Work to be completed:
Some of the lines below need repeating. Reproduce exactly those between the lines holding "ATOM 78 O O" and "ATOM 92 C C .", inclusive.

Collected data entries
_ _ _ _

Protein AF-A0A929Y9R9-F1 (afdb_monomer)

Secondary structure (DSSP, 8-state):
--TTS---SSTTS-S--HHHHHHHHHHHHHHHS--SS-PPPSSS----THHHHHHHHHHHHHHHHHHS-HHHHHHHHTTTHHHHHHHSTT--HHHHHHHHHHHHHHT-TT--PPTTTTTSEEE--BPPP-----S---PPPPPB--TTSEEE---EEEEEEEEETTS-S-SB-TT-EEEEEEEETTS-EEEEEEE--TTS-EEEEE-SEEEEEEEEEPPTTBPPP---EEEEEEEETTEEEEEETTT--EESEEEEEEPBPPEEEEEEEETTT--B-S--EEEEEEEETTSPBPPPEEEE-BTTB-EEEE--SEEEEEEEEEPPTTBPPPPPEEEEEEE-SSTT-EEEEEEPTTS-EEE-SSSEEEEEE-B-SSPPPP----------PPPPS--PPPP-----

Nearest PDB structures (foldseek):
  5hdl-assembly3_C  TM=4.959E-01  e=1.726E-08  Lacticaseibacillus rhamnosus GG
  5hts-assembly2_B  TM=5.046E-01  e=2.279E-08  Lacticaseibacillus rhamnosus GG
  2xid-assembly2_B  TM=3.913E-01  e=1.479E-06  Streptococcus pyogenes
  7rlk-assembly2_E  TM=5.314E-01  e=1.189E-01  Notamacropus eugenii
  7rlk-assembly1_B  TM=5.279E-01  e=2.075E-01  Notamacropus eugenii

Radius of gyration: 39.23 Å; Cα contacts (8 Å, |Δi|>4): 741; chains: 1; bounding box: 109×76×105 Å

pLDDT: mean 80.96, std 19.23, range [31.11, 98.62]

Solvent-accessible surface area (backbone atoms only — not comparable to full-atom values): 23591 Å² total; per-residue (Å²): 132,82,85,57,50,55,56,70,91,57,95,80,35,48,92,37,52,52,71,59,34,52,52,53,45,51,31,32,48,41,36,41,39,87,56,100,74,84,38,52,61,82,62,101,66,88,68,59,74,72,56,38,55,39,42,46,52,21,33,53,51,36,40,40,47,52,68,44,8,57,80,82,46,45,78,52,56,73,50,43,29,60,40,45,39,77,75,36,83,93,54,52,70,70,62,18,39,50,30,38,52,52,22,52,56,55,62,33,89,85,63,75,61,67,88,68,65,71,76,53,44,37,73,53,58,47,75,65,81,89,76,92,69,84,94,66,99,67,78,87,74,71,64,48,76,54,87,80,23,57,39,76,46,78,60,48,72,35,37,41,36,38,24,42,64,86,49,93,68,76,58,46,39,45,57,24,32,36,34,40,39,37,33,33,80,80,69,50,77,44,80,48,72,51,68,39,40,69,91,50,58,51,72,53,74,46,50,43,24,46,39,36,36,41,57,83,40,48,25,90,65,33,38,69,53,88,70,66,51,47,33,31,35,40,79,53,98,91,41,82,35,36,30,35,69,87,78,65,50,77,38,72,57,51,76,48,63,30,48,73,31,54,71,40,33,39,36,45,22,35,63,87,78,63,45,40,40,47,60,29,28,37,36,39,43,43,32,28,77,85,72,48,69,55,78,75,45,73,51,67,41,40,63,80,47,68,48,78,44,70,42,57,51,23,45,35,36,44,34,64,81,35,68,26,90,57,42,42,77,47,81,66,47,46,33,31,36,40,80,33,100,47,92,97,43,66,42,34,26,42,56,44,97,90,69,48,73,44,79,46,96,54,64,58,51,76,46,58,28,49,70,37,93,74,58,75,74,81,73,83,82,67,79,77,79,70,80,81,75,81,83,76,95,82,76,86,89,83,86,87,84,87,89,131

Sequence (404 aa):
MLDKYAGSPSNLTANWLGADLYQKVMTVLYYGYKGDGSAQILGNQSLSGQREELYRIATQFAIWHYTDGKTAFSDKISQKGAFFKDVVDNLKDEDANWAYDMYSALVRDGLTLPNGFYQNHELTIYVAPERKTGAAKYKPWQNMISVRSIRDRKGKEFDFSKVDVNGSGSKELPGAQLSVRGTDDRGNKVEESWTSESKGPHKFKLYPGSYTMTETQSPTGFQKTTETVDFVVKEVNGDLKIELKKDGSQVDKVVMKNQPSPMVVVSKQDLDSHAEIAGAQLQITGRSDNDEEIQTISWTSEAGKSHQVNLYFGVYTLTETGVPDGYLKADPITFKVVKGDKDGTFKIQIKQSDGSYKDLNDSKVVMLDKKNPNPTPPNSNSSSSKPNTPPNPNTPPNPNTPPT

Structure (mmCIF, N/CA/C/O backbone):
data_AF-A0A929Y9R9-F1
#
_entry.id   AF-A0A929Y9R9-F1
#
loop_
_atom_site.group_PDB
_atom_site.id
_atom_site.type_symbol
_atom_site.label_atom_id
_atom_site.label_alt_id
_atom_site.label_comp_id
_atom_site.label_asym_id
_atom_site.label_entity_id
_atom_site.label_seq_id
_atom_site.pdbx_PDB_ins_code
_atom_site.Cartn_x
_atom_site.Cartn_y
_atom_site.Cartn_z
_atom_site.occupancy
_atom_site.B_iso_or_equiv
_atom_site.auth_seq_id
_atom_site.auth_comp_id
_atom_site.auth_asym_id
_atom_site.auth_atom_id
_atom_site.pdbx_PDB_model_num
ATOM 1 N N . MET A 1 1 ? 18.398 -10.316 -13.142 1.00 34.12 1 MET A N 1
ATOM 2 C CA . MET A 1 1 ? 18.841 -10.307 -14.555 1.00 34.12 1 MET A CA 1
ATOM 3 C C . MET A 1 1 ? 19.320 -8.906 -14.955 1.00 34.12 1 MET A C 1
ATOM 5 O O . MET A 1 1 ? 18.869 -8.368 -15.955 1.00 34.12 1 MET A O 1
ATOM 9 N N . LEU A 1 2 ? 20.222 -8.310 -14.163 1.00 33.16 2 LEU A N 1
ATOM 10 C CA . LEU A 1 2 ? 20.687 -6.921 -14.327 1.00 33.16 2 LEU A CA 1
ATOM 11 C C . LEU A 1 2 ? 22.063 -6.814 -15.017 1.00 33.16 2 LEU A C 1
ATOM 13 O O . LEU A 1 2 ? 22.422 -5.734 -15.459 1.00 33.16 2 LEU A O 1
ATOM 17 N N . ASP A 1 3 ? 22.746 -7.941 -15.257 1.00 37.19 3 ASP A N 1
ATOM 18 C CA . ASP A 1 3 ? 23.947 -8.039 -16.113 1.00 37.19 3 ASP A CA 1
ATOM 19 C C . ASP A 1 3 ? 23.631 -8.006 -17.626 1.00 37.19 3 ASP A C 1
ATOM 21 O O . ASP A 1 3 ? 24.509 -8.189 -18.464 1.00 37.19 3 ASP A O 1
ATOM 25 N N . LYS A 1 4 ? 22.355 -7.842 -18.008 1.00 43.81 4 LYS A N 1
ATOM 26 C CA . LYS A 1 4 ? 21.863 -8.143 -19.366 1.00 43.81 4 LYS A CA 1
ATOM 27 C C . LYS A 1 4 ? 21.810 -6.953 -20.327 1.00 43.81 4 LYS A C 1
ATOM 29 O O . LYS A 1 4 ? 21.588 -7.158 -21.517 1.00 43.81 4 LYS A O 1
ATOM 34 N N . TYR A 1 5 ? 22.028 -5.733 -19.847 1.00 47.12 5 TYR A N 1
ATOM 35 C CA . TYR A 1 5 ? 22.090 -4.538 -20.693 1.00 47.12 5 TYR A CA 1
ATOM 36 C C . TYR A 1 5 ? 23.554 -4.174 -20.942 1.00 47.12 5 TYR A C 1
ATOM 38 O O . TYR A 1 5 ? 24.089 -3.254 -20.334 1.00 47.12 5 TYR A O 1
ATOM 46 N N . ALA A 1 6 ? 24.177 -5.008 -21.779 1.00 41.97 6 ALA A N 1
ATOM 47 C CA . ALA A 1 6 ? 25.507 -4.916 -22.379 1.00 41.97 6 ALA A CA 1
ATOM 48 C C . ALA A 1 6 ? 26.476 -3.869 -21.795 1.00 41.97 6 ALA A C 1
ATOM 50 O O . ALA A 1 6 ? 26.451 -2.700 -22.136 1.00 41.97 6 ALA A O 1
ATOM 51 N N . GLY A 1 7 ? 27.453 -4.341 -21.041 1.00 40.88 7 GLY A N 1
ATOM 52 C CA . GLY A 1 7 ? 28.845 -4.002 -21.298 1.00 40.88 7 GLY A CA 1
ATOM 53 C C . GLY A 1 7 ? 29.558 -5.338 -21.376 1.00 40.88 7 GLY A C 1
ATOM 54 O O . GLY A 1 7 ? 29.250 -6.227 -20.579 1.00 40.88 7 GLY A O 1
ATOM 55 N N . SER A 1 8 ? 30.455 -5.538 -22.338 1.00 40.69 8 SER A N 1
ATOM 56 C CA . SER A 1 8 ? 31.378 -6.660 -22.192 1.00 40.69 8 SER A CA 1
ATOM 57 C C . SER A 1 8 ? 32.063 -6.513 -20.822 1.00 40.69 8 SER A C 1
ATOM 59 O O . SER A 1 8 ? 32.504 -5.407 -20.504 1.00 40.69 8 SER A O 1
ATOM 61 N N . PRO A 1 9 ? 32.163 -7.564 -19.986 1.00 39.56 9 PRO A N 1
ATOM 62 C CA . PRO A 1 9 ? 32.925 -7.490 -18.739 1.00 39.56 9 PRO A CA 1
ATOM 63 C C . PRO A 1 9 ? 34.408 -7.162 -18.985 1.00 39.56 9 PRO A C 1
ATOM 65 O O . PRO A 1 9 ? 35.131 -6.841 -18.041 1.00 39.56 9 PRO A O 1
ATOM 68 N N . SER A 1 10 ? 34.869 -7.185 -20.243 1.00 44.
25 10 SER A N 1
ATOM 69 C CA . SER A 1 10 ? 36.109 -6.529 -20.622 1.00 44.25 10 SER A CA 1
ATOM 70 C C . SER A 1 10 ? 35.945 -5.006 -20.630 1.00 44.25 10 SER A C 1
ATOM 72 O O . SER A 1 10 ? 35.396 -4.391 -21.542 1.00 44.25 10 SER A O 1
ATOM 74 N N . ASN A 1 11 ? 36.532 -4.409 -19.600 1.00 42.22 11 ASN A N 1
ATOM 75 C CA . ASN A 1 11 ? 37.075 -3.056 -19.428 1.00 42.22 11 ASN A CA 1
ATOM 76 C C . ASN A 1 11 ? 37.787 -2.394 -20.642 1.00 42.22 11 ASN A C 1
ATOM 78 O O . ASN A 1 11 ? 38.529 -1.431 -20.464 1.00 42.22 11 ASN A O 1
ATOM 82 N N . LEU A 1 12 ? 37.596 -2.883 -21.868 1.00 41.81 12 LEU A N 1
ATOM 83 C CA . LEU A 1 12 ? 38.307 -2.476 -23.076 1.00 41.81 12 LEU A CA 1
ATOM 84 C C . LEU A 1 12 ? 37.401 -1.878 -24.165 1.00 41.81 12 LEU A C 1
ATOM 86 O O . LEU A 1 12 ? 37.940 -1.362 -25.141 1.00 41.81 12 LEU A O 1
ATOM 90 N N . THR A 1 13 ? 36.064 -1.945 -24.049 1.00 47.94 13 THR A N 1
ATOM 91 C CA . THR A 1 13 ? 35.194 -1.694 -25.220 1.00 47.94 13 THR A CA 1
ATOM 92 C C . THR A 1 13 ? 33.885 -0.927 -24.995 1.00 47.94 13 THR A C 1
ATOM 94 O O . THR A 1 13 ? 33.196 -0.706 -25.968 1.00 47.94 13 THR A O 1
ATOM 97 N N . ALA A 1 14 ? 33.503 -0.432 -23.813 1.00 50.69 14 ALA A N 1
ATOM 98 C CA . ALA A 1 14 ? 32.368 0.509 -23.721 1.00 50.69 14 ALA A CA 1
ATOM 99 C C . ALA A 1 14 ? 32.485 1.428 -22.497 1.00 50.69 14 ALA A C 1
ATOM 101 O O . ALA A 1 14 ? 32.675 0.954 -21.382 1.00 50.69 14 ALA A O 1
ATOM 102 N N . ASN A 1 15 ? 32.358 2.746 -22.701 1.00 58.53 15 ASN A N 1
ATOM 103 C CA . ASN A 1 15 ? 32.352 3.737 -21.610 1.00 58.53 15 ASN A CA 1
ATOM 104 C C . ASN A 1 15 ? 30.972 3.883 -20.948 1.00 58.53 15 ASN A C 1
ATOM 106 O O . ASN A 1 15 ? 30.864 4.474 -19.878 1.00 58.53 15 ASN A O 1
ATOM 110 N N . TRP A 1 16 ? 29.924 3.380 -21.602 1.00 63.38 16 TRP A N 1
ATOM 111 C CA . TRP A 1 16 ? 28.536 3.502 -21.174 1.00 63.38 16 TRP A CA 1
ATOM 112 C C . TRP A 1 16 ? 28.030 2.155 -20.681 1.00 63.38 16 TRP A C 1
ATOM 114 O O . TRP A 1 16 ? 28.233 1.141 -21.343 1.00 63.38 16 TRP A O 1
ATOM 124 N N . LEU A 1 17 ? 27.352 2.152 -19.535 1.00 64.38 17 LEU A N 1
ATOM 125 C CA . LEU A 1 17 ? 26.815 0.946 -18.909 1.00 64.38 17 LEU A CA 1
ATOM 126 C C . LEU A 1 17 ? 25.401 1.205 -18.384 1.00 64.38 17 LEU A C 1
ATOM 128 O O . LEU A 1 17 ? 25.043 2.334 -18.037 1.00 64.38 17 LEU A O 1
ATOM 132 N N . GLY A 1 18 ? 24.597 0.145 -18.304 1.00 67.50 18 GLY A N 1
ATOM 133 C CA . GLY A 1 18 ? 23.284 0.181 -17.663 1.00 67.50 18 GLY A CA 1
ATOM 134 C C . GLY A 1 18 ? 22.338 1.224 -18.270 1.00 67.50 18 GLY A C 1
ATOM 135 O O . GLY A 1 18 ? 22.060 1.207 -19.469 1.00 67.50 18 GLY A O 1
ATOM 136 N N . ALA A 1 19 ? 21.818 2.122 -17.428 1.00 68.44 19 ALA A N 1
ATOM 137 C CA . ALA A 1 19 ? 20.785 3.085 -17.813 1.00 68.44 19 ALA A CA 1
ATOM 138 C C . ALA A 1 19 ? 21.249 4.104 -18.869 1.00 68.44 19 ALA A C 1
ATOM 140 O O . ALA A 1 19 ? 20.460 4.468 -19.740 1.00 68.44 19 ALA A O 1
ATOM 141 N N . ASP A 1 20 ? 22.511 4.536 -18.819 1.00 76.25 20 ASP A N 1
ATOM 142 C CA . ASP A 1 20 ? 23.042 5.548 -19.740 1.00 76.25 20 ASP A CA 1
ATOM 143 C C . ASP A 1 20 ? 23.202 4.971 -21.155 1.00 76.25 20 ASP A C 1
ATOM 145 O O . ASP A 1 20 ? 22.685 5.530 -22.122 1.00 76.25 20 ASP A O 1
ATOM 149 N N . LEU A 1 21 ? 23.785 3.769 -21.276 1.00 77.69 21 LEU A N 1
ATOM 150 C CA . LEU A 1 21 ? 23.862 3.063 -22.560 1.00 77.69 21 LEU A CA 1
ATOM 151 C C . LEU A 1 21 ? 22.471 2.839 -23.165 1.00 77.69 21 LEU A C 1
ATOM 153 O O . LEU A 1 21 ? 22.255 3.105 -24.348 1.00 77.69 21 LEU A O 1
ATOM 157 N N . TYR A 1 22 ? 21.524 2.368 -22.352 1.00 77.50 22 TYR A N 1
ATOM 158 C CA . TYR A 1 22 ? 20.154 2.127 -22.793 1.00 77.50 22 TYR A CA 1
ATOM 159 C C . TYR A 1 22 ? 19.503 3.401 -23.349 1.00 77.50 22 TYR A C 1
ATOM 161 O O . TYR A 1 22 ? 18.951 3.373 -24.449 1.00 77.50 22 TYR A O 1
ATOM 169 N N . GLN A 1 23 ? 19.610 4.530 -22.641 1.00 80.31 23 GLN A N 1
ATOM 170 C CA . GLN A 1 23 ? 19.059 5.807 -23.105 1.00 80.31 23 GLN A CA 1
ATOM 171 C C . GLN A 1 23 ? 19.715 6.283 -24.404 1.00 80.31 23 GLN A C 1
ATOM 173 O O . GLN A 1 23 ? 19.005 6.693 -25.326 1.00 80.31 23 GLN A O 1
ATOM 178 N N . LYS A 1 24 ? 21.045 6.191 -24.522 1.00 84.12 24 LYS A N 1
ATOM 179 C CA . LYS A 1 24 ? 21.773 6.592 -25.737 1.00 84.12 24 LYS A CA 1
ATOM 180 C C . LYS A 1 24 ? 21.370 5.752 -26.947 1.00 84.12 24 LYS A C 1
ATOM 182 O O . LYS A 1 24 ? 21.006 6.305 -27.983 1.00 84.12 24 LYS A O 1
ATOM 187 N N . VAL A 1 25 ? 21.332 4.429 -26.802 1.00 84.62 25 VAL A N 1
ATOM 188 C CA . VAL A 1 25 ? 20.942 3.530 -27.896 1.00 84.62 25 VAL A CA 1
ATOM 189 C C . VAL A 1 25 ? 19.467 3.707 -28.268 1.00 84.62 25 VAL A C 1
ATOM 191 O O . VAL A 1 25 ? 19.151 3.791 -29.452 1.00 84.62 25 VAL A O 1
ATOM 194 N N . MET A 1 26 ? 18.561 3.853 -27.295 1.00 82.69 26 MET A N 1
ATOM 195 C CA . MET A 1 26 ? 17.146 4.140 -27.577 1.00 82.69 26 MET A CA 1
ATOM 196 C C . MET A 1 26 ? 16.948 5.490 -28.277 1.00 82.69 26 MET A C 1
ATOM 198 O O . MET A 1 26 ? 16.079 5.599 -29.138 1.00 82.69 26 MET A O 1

_ _ _ _

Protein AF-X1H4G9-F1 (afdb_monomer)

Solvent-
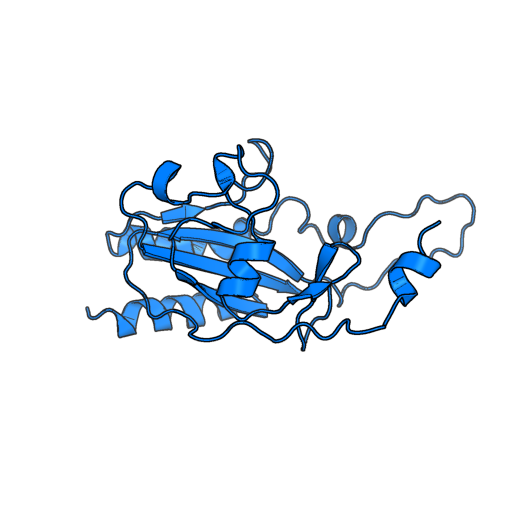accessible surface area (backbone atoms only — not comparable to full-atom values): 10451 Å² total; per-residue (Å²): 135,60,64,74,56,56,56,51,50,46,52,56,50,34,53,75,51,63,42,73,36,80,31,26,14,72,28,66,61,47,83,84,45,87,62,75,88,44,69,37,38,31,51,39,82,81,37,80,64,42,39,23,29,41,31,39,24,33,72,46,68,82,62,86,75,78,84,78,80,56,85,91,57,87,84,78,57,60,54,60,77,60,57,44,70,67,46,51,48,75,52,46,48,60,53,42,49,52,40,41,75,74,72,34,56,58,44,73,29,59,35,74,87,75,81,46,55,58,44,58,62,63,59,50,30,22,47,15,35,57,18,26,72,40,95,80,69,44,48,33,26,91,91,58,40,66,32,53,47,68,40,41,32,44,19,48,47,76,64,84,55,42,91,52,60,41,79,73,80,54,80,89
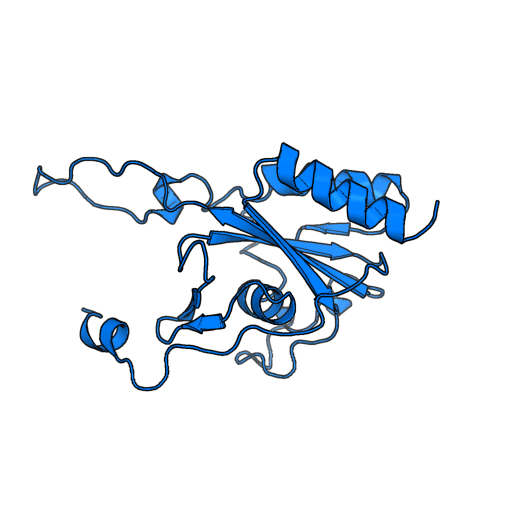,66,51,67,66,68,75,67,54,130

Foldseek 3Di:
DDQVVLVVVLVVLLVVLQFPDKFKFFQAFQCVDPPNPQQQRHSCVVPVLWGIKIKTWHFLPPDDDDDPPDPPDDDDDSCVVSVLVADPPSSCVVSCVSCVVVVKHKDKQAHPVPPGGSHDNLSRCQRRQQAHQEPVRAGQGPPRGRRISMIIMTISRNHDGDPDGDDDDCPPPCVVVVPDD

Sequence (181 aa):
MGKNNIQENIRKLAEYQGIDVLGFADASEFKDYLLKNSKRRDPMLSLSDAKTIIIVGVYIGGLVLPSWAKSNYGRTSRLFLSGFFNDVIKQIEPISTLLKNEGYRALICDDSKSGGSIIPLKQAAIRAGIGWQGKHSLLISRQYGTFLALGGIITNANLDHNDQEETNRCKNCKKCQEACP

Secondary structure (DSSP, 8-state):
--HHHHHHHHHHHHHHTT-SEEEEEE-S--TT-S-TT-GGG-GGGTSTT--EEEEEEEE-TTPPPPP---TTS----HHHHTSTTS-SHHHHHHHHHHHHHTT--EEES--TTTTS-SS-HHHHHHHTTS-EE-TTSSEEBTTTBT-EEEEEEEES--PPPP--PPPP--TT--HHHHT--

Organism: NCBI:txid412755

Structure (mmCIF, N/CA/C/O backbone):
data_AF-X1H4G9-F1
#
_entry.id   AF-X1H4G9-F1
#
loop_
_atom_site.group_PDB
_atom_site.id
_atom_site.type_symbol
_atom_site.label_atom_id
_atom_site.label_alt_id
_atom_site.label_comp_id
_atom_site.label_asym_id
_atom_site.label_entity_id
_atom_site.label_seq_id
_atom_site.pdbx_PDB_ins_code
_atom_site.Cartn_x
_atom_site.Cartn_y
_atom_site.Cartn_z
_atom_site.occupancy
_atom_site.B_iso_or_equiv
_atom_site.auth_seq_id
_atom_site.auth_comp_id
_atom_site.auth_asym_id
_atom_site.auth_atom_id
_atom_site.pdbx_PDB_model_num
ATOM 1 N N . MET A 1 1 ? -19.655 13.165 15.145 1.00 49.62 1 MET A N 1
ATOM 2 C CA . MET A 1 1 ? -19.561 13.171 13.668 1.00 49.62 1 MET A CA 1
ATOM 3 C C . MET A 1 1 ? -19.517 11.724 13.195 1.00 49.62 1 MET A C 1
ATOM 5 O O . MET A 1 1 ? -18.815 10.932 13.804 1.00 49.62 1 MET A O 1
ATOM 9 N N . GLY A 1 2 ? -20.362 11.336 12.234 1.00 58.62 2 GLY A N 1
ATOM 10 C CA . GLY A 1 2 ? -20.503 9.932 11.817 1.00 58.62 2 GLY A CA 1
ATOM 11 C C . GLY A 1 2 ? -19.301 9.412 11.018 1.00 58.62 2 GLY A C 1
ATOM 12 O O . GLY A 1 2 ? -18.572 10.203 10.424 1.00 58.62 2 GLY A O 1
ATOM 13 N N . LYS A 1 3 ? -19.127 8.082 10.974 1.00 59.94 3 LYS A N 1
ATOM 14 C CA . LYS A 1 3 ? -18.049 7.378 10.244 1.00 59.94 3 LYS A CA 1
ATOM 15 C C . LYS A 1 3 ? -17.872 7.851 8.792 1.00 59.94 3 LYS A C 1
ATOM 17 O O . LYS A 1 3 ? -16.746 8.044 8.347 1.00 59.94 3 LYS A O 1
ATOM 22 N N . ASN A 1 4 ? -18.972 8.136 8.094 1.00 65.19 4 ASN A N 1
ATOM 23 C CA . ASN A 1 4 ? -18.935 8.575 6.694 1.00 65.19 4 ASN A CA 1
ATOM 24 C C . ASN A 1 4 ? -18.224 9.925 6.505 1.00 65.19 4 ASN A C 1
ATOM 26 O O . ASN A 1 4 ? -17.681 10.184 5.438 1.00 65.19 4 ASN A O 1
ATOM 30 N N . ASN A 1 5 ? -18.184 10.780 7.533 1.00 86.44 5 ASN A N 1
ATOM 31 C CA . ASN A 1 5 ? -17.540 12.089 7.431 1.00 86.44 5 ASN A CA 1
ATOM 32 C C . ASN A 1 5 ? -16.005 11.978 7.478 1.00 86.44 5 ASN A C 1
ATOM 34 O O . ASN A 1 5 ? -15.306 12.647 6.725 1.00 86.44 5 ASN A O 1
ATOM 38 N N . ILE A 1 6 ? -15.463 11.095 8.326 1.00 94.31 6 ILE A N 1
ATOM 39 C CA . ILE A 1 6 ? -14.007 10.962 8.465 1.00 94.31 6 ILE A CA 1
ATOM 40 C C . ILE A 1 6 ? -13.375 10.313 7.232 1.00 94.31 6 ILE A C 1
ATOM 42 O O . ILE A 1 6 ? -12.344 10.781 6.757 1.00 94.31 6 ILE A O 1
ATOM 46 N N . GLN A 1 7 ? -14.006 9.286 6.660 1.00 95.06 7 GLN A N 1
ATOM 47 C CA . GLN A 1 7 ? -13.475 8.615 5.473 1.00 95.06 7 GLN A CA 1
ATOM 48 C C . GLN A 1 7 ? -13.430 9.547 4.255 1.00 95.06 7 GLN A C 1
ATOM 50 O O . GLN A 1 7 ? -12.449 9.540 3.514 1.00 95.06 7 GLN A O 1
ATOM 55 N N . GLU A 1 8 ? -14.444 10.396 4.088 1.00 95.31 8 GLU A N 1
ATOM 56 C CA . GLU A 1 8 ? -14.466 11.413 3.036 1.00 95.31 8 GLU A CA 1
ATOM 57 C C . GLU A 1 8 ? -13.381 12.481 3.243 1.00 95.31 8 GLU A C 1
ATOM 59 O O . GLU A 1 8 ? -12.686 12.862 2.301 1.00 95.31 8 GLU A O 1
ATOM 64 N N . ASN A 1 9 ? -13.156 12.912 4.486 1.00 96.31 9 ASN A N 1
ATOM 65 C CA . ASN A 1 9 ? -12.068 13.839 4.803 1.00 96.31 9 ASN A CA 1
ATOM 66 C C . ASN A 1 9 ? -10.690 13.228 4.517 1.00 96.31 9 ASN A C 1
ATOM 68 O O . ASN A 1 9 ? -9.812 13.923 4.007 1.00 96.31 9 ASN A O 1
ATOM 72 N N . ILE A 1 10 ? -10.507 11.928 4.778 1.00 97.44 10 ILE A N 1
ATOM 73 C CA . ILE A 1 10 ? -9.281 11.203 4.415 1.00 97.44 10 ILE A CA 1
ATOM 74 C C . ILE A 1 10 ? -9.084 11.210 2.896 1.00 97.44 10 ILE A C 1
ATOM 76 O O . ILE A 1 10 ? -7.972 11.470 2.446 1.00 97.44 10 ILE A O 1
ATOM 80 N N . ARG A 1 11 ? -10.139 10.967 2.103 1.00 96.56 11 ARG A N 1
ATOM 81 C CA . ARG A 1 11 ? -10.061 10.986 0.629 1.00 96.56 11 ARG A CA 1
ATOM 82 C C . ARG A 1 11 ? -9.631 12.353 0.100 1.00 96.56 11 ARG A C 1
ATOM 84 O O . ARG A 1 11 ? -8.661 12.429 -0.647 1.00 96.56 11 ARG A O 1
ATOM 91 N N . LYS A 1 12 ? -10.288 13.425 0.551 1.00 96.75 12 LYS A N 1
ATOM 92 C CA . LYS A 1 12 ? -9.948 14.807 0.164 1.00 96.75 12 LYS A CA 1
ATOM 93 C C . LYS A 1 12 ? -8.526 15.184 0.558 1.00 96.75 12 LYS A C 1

_ _ _ _

Task result:
ATOM 78 O O . ASN A 1 11 ? 38.529 -1.431 -20.464 1.00 42.22 11 ASN A O 1
ATOM 82 N N . LEU A 1 12 ? 37.596 -2.883 -21.868 1.00 41.81 12 LEU A N 1
ATOM 83 C CA . LEU A 1 12 ? 38.307 -2.476 -23.076 1.00 41.81 12 LEU A CA 1
ATOM 84 C C . LEU A 1 12 ? 37.401 -1.878 -24.165 1.00 41.81 12 LEU A C 1
ATOM 86 O O . LEU A 1 12 ? 37.940 -1.362 -25.141 1.00 41.81 12 LEU A O 1
ATOM 90 N N . THR A 1 13 ? 36.064 -1.945 -24.049 1.00 47.94 13 THR A N 1
ATOM 91 C CA . THR A 1 13 ? 35.194 -1.694 -25.220 1.00 47.94 13 THR A CA 1
ATOM 92 C C . THR A 1 13 ? 33.885 -0.927 -24.995 1.00 47.94 13 THR A C 1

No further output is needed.